東方遠征では将軍として重要なポジションを任され続ける。


紀元前330年以降は側近護衛官となっており、アレクサンドロス3世の親友ヘファイスティオンや豪傑ペルディッカスと共に王からの信頼が特に厚い重臣であった。




紀元前323年にアレクサンドロス3世がバビロン(現 イラク・バグダッド)で死去すると、有力諸将の会議の結果、プトレマイオスは肥沃な土地エジプトの太守となる。


この時点での帝国のトップであるペルディッカスが、アンティパトロスの娘ニカイアとの婚約を破棄すると、ペルディッカス派とアンティパトロス派に分裂する。


プトレマイオスはアンティゴノスらと共にアンティパトロスに味方した。

アレクサンドリア

そうした折に、ペルディッカスがバビロンからマケドニア本国へ移送中だったアレクサンドロス大王の遺体をプトレマイオスは奪い、そのままエジプトのアレクサンドリアに埋葬する(ただ、現在にいたるまで遺体は発見されていない)。


アレクサンドロス大王の遺体を埋葬するという行為は後継者をアピールする行為であり、さらにエジプトはかつてアレクサンドロス大王が王(ファラオ)として民衆に受け入れられた意義深い土地である。

プトレマイオスに後継者としての強い野心がハッキリとあることが伺われる行動であった。



しかし、紀元前321年、プトレマイオスを討伐しに来たはずのペルディッカスが、ナイル川の渡河に失敗すると部下のセレウコスらに暗殺された。

プトレマイオスにとって最大のピンチになりかけていた事態が幸運にも回避される。




ペルディッカスの死により、プトレマイオスが支持したアンティパトロスが帝国のトップになるが、紀元前319年、老齢であったアンティパトロスが死去すると、アンティゴノスが破竹の勢いで勢力を拡大していった。

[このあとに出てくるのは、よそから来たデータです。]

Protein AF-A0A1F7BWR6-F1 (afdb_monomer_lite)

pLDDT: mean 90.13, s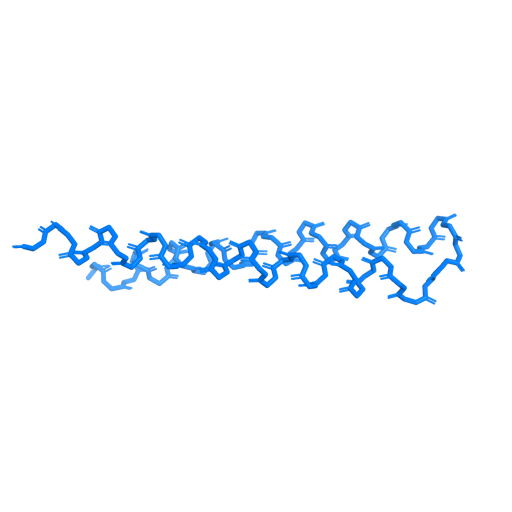td 8.72, range [48.72, 96.94]

Secondary structure (DSSP, 8-state):
-HHHHHHHHHHHHHHHHHHHHHHHHHHHHHHHT-TTHHHHHHHHHHHHHHHHHHHHHHHHHHHT-

Sequence (65 aa):
MLSLELAWNLGFIIALPVVIFGFGGAYLDKYLETSPLFVLIGFALAVIISGIGVYRKVKAIETSK

Radius of gyration: 14.99 Å; chains: 1; bounding box: 40×17×39 Å

Foldseek 3Di:
DVVVVVVVQLCCLQVVQLCCQQVVQVVVCVVVVVPPVSNVVSNVVSVVSSVVVVVVVVVVVVVVD

Structure (mmCIF, N/CA/C/O backbone):
data_AF-A0A1F7BWR6-F1
#
_entry.id   AF-A0A1F7BWR6-F1
#
loop_
_atom_site.group_PDB
_atom_site.id
_atom_site.t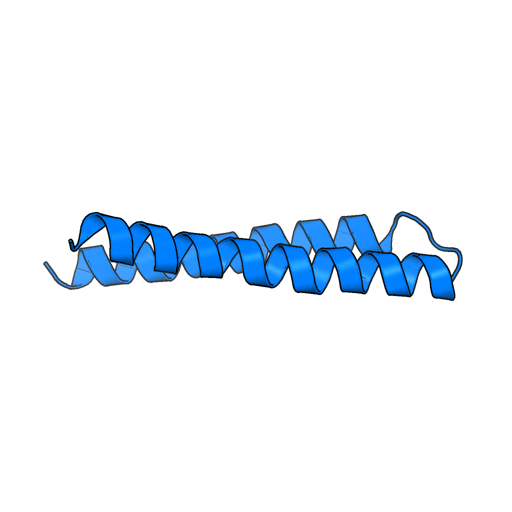ype_symbol
_atom_site.label_atom_id
_atom_site.label_alt_id
_atom_site.label_comp_id
_atom_site.label_asym_id
_atom_site.label_entity_id
_atom_site.label_seq_id
_atom_site.pdbx_PDB_ins_code
_atom_site.Cartn_x
_atom_site.Cartn_y
_atom_site.Cartn_z
_atom_site.occupancy
_atom_site.B_iso_or_equiv
_atom_site.auth_seq_id
_atom_site.auth_comp_id
_atom_site.auth_asym_id
_atom_site.auth_atom_id
_atom_site.pdbx_PDB_model_num
ATOM 1 N N . MET A 1 1 ? -25.129 8.767 6.898 1.00 63.38 1 MET A N 1
ATOM 2 C CA . MET A 1 1 ? -23.927 9.580 6.594 1.00 63.38 1 MET A CA 1
ATOM 3 C C . MET A 1 1 ? -22.646 8.926 7.116 1.00 63.38 1 MET A C 1
ATOM 5 O O . MET A 1 1 ? -21.723 8.785 6.330 1.00 63.38 1 MET A O 1
ATOM 9 N N . LEU A 1 2 ? -22.615 8.420 8.357 1.00 77.38 2 LEU A N 1
ATOM 10 C CA . LEU A 1 2 ? -21.436 7.769 8.965 1.00 77.38 2 LEU A CA 1
ATOM 11 C C . LEU A 1 2 ? -20.826 6.605 8.148 1.00 77.38 2 LEU A C 1
ATOM 13 O O . LEU A 1 2 ? -19.612 6.467 8.055 1.00 77.38 2 LEU A O 1
ATOM 17 N N . SER A 1 3 ? -21.663 5.777 7.519 1.00 82.06 3 SER A N 1
ATOM 18 C CA . SER A 1 3 ? -21.230 4.628 6.708 1.00 82.06 3 SER A CA 1
ATOM 19 C C . SER A 1 3 ? -20.497 5.023 5.420 1.00 82.06 3 SER A C 1
ATOM 21 O O . SER A 1 3 ? -19.585 4.314 5.001 1.00 82.06 3 SER A O 1
ATOM 23 N N . LEU A 1 4 ? -20.854 6.161 4.816 1.00 86.69 4 LEU A N 1
ATOM 24 C CA . LEU A 1 4 ? -20.204 6.657 3.601 1.00 86.69 4 LEU A CA 1
ATOM 25 C C . LEU A 1 4 ? -18.818 7.231 3.909 1.00 86.69 4 LEU A C 1
ATOM 27 O O . LEU A 1 4 ? -17.862 6.957 3.190 1.00 86.69 4 LEU A O 1
ATOM 31 N N . GLU A 1 5 ? -18.695 7.974 5.009 1.00 88.12 5 GLU A N 1
ATOM 32 C CA . GLU A 1 5 ? -17.412 8.503 5.473 1.00 88.12 5 GLU A CA 1
ATOM 33 C C . GLU A 1 5 ? -16.434 7.374 5.822 1.00 88.12 5 GLU A C 1
ATOM 35 O O . GLU A 1 5 ? -15.255 7.439 5.470 1.00 88.12 5 GLU A O 1
ATOM 40 N N . LEU A 1 6 ? -16.932 6.298 6.444 1.00 86.62 6 LEU A N 1
ATOM 41 C CA . LEU A 1 6 ? -16.131 5.113 6.743 1.00 86.62 6 LEU A CA 1
ATOM 42 C C . LEU A 1 6 ? -15.627 4.430 5.468 1.00 86.62 6 LEU A C 1
ATOM 44 O O . LEU A 1 6 ? -14.441 4.116 5.364 1.00 86.62 6 LEU A O 1
ATOM 48 N N . ALA A 1 7 ? -16.523 4.232 4.496 1.00 88.19 7 ALA A N 1
ATOM 49 C CA . ALA A 1 7 ? -16.184 3.635 3.210 1.00 88.19 7 ALA A CA 1
ATOM 50 C C . ALA A 1 7 ? -15.135 4.471 2.465 1.00 88.19 7 ALA A C 1
ATOM 52 O O . ALA A 1 7 ? -14.180 3.916 1.930 1.00 88.19 7 ALA A O 1
ATOM 53 N N . TRP A 1 8 ? -15.259 5.801 2.495 1.00 90.88 8 TRP A N 1
ATOM 54 C CA . TRP A 1 8 ? -14.281 6.708 1.899 1.00 90.88 8 TRP A CA 1
ATOM 55 C C . TRP A 1 8 ? -12.919 6.626 2.596 1.00 90.88 8 TRP A C 1
ATOM 57 O O . TRP A 1 8 ? -11.893 6.487 1.936 1.00 90.88 8 TRP A O 1
ATOM 67 N N . ASN A 1 9 ? -12.894 6.633 3.933 1.00 89.81 9 ASN A N 1
ATOM 68 C CA . ASN A 1 9 ? -11.655 6.531 4.710 1.00 89.81 9 ASN A CA 1
ATOM 69 C C . ASN A 1 9 ? -10.908 5.218 4.421 1.00 89.81 9 ASN A C 1
ATOM 71 O O . ASN A 1 9 ? -9.705 5.226 4.170 1.00 89.81 9 ASN A O 1
ATOM 75 N N . LEU A 1 10 ? -11.627 4.091 4.437 1.00 90.62 10 LEU A N 1
ATOM 76 C CA . LEU A 1 10 ? -11.058 2.773 4.147 1.00 90.62 10 LEU A CA 1
ATOM 77 C C . LEU A 1 10 ? -10.628 2.655 2.682 1.00 90.62 10 LEU A C 1
ATOM 79 O O . LEU A 1 10 ? -9.547 2.140 2.404 1.00 90.62 10 LEU A O 1
ATOM 83 N N . GLY A 1 11 ? -11.430 3.189 1.758 1.00 92.19 11 GLY A N 1
ATOM 84 C CA . GLY A 1 11 ? -11.100 3.249 0.338 1.00 92.19 11 GLY A CA 1
ATOM 85 C C . GLY A 1 11 ? -9.789 3.990 0.085 1.00 92.19 11 GLY A C 1
ATOM 86 O O . GLY A 1 11 ? -8.934 3.479 -0.631 1.00 92.19 11 GLY A O 1
ATOM 87 N N . PHE A 1 12 ? -9.572 5.136 0.737 1.00 93.81 12 PHE A N 1
ATOM 88 C CA . PHE A 1 12 ? -8.311 5.879 0.639 1.00 93.81 12 PHE A CA 1
ATOM 89 C C . PHE A 1 12 ? -7.117 5.130 1.232 1.00 93.81 12 PHE A C 1
ATOM 91 O O . PHE A 1 12 ? -6.040 5.152 0.638 1.00 93.81 12 PHE A O 1
ATOM 98 N N . ILE A 1 13 ? -7.300 4.438 2.362 1.00 93.81 13 ILE A N 1
ATOM 99 C CA . ILE A 1 13 ? -6.240 3.633 2.993 1.00 93.81 13 ILE A CA 1
ATOM 100 C C . ILE A 1 13 ? -5.729 2.534 2.050 1.00 93.81 13 ILE A C 1
ATOM 102 O O . ILE A 1 13 ? -4.555 2.189 2.127 1.00 93.81 13 ILE A O 1
ATOM 106 N N . ILE A 1 14 ? -6.580 2.007 1.165 1.00 93.44 14 ILE A N 1
ATOM 107 C CA . ILE A 1 14 ? -6.221 0.938 0.222 1.00 93.44 14 ILE A CA 1
ATOM 108 C C . ILE A 1 14 ? -5.767 1.506 -1.128 1.00 93.44 14 ILE A C 1
ATOM 110 O O . ILE A 1 14 ? -4.746 1.089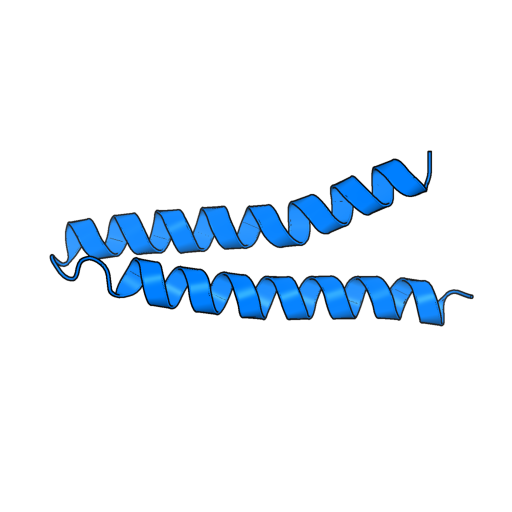 -1.673 1.00 93.44 14 ILE A O 1
ATOM 114 N N . ALA A 1 15 ? -6.504 2.470 -1.682 1.00 95.62 15 ALA A N 1
ATOM 115 C CA . ALA A 1 15 ? -6.220 3.018 -3.005 1.00 95.62 15 ALA A CA 1
ATOM 116 C C . ALA A 1 15 ? -4.877 3.758 -3.043 1.00 95.62 15 ALA A C 1
ATOM 118 O O . ALA A 1 15 ? -4.132 3.626 -4.013 1.00 95.62 15 ALA A O 1
ATOM 119 N N . LEU A 1 16 ? -4.543 4.504 -1.985 1.00 96.06 16 LEU A N 1
ATOM 120 C CA . LEU A 1 16 ? -3.341 5.330 -1.964 1.00 96.06 16 LEU A CA 1
ATOM 121 C C . LEU A 1 16 ? -2.049 4.485 -2.027 1.00 96.06 16 LEU A C 1
ATOM 123 O O . LEU A 1 16 ? -1.241 4.738 -2.922 1.00 96.06 16 LEU A O 1
ATOM 127 N N . PRO A 1 17 ? -1.845 3.446 -1.188 1.00 94.06 17 PRO A N 1
ATOM 128 C CA . PRO A 1 17 ? -0.684 2.567 -1.314 1.00 94.06 17 PRO A CA 1
ATOM 129 C C . PRO A 1 17 ? -0.637 1.825 -2.650 1.00 94.06 17 PRO A C 1
ATOM 131 O O . PRO A 1 17 ? 0.427 1.745 -3.253 1.00 94.06 17 PRO A O 1
ATOM 134 N N . VAL A 1 18 ? -1.768 1.306 -3.141 1.00 95.44 18 VAL A N 1
ATOM 135 C CA . VAL A 1 18 ? -1.798 0.546 -4.403 1.00 95.44 18 VAL A CA 1
ATOM 136 C C . VAL A 1 18 ? -1.377 1.417 -5.584 1.00 95.44 18 VAL A C 1
ATOM 138 O O . VAL A 1 18 ? -0.583 0.977 -6.410 1.00 95.44 18 VAL A O 1
ATOM 141 N N . VAL A 1 19 ? -1.847 2.665 -5.650 1.00 96.38 19 VAL A N 1
ATOM 142 C CA . VAL A 1 19 ? -1.434 3.604 -6.700 1.00 96.38 19 VAL A CA 1
ATOM 143 C C . VAL A 1 19 ? 0.044 3.965 -6.539 1.00 96.38 19 VAL A C 1
ATOM 145 O O . VAL A 1 19 ? 0.805 3.828 -7.491 1.00 96.38 19 VAL A O 1
ATOM 148 N N . ILE A 1 20 ? 0.487 4.366 -5.346 1.00 96.06 20 ILE A N 1
ATOM 149 C CA . ILE A 1 20 ? 1.877 4.800 -5.132 1.00 96.06 20 ILE A CA 1
ATOM 150 C C . ILE A 1 20 ? 2.868 3.666 -5.420 1.00 96.06 20 ILE A C 1
ATOM 152 O O . ILE A 1 20 ? 3.804 3.851 -6.194 1.00 96.06 20 ILE A O 1
ATOM 156 N N . PHE A 1 21 ? 2.668 2.490 -4.828 1.00 95.69 21 PHE A N 1
ATOM 157 C CA . PHE A 1 21 ? 3.597 1.373 -4.982 1.00 95.69 21 PHE A CA 1
ATOM 158 C C . PHE A 1 21 ? 3.418 0.627 -6.303 1.00 95.69 21 PHE A C 1
ATOM 160 O O . PHE A 1 21 ? 4.404 0.154 -6.857 1.00 95.69 21 PHE A O 1
ATOM 167 N N . GLY A 1 22 ? 2.198 0.547 -6.839 1.00 94.62 22 GLY A N 1
ATOM 168 C CA . GLY A 1 22 ? 1.941 -0.066 -8.141 1.00 94.62 22 GLY A CA 1
ATOM 169 C C . GLY A 1 22 ? 2.549 0.749 -9.281 1.00 94.62 22 GLY A C 1
ATOM 170 O O . GLY A 1 22 ? 3.330 0.214 -10.065 1.00 94.62 22 GLY A O 1
ATOM 171 N N . PHE A 1 23 ? 2.265 2.057 -9.347 1.00 94.81 23 PHE A N 1
ATOM 172 C CA . PHE A 1 23 ? 2.868 2.925 -10.364 1.00 94.81 23 PHE A CA 1
ATOM 173 C C . PHE A 1 23 ? 4.356 3.168 -10.109 1.00 94.81 23 PHE A C 1
ATOM 175 O O . PHE A 1 23 ? 5.133 3.181 -11.061 1.00 94.81 23 PHE A O 1
ATOM 182 N N . GLY A 1 24 ? 4.772 3.315 -8.848 1.00 94.88 24 GLY A N 1
ATOM 183 C CA . GLY A 1 24 ? 6.185 3.439 -8.487 1.00 94.88 24 GLY A CA 1
ATOM 184 C C . GLY A 1 24 ? 6.987 2.200 -8.884 1.00 94.88 24 GLY A C 1
ATOM 185 O O . GLY A 1 24 ? 8.038 2.326 -9.508 1.00 94.88 24 GLY A O 1
ATOM 186 N N . GLY A 1 25 ? 6.451 1.008 -8.611 1.00 93.44 25 GLY A N 1
ATOM 187 C CA . GLY A 1 25 ? 7.030 -0.261 -9.041 1.00 93.44 25 GLY A CA 1
ATOM 188 C C . GLY A 1 25 ? 7.090 -0.381 -10.561 1.00 93.44 25 GLY A C 1
ATOM 189 O O . GLY A 1 25 ? 8.133 -0.738 -11.095 1.00 93.44 25 GLY A O 1
ATOM 190 N N . ALA A 1 26 ? 6.023 0.008 -11.270 1.00 93.38 26 ALA A N 1
ATOM 191 C CA . ALA A 1 26 ? 5.978 -0.029 -12.735 1.00 93.38 26 ALA A CA 1
ATOM 192 C C . ALA A 1 26 ? 6.994 0.920 -13.379 1.00 93.38 26 ALA A C 1
ATOM 194 O O . ALA A 1 26 ? 7.629 0.580 -14.378 1.00 93.38 26 ALA A O 1
ATOM 195 N N . TYR A 1 27 ? 7.167 2.109 -12.802 1.00 94.56 27 TYR A N 1
ATOM 196 C CA . TYR A 1 27 ? 8.165 3.068 -13.256 1.00 94.56 27 TYR A CA 1
ATOM 197 C C . TYR A 1 27 ? 9.588 2.531 -13.058 1.00 94.56 27 TYR A C 1
ATOM 199 O O . TYR A 1 27 ? 10.406 2.617 -13.975 1.00 94.56 27 TYR A O 1
ATOM 207 N N . LEU A 1 28 ? 9.870 1.931 -11.896 1.00 92.69 28 LEU A N 1
ATOM 208 C CA . LEU A 1 28 ? 11.177 1.347 -11.596 1.00 92.69 28 LEU A CA 1
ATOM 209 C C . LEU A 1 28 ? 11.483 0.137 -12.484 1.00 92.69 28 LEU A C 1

圧倒的な勢力となったアンティゴノスは、帝国の完全掌握を目指し、バビロンを治めるセレウコス討伐に力を注ぎ始めた。

サラミスの海戦

プトレマイオスは、アンティゴノスの意識がセレウコスのシリア方面に向いている隙に、エジプトから地中海を経てギリシア世界に勢力を伸ばそうとする。

しかし、紀元前306年「サラミス海戦」でアンティゴノスの息子デメトリオスが、プトレマイオスの艦隊を大敗させ、それを阻止する。




アンティゴノスがアンティゴノス朝を開き王となると、プトレマイオスとセレウコスもそれに対抗して王朝を開いた。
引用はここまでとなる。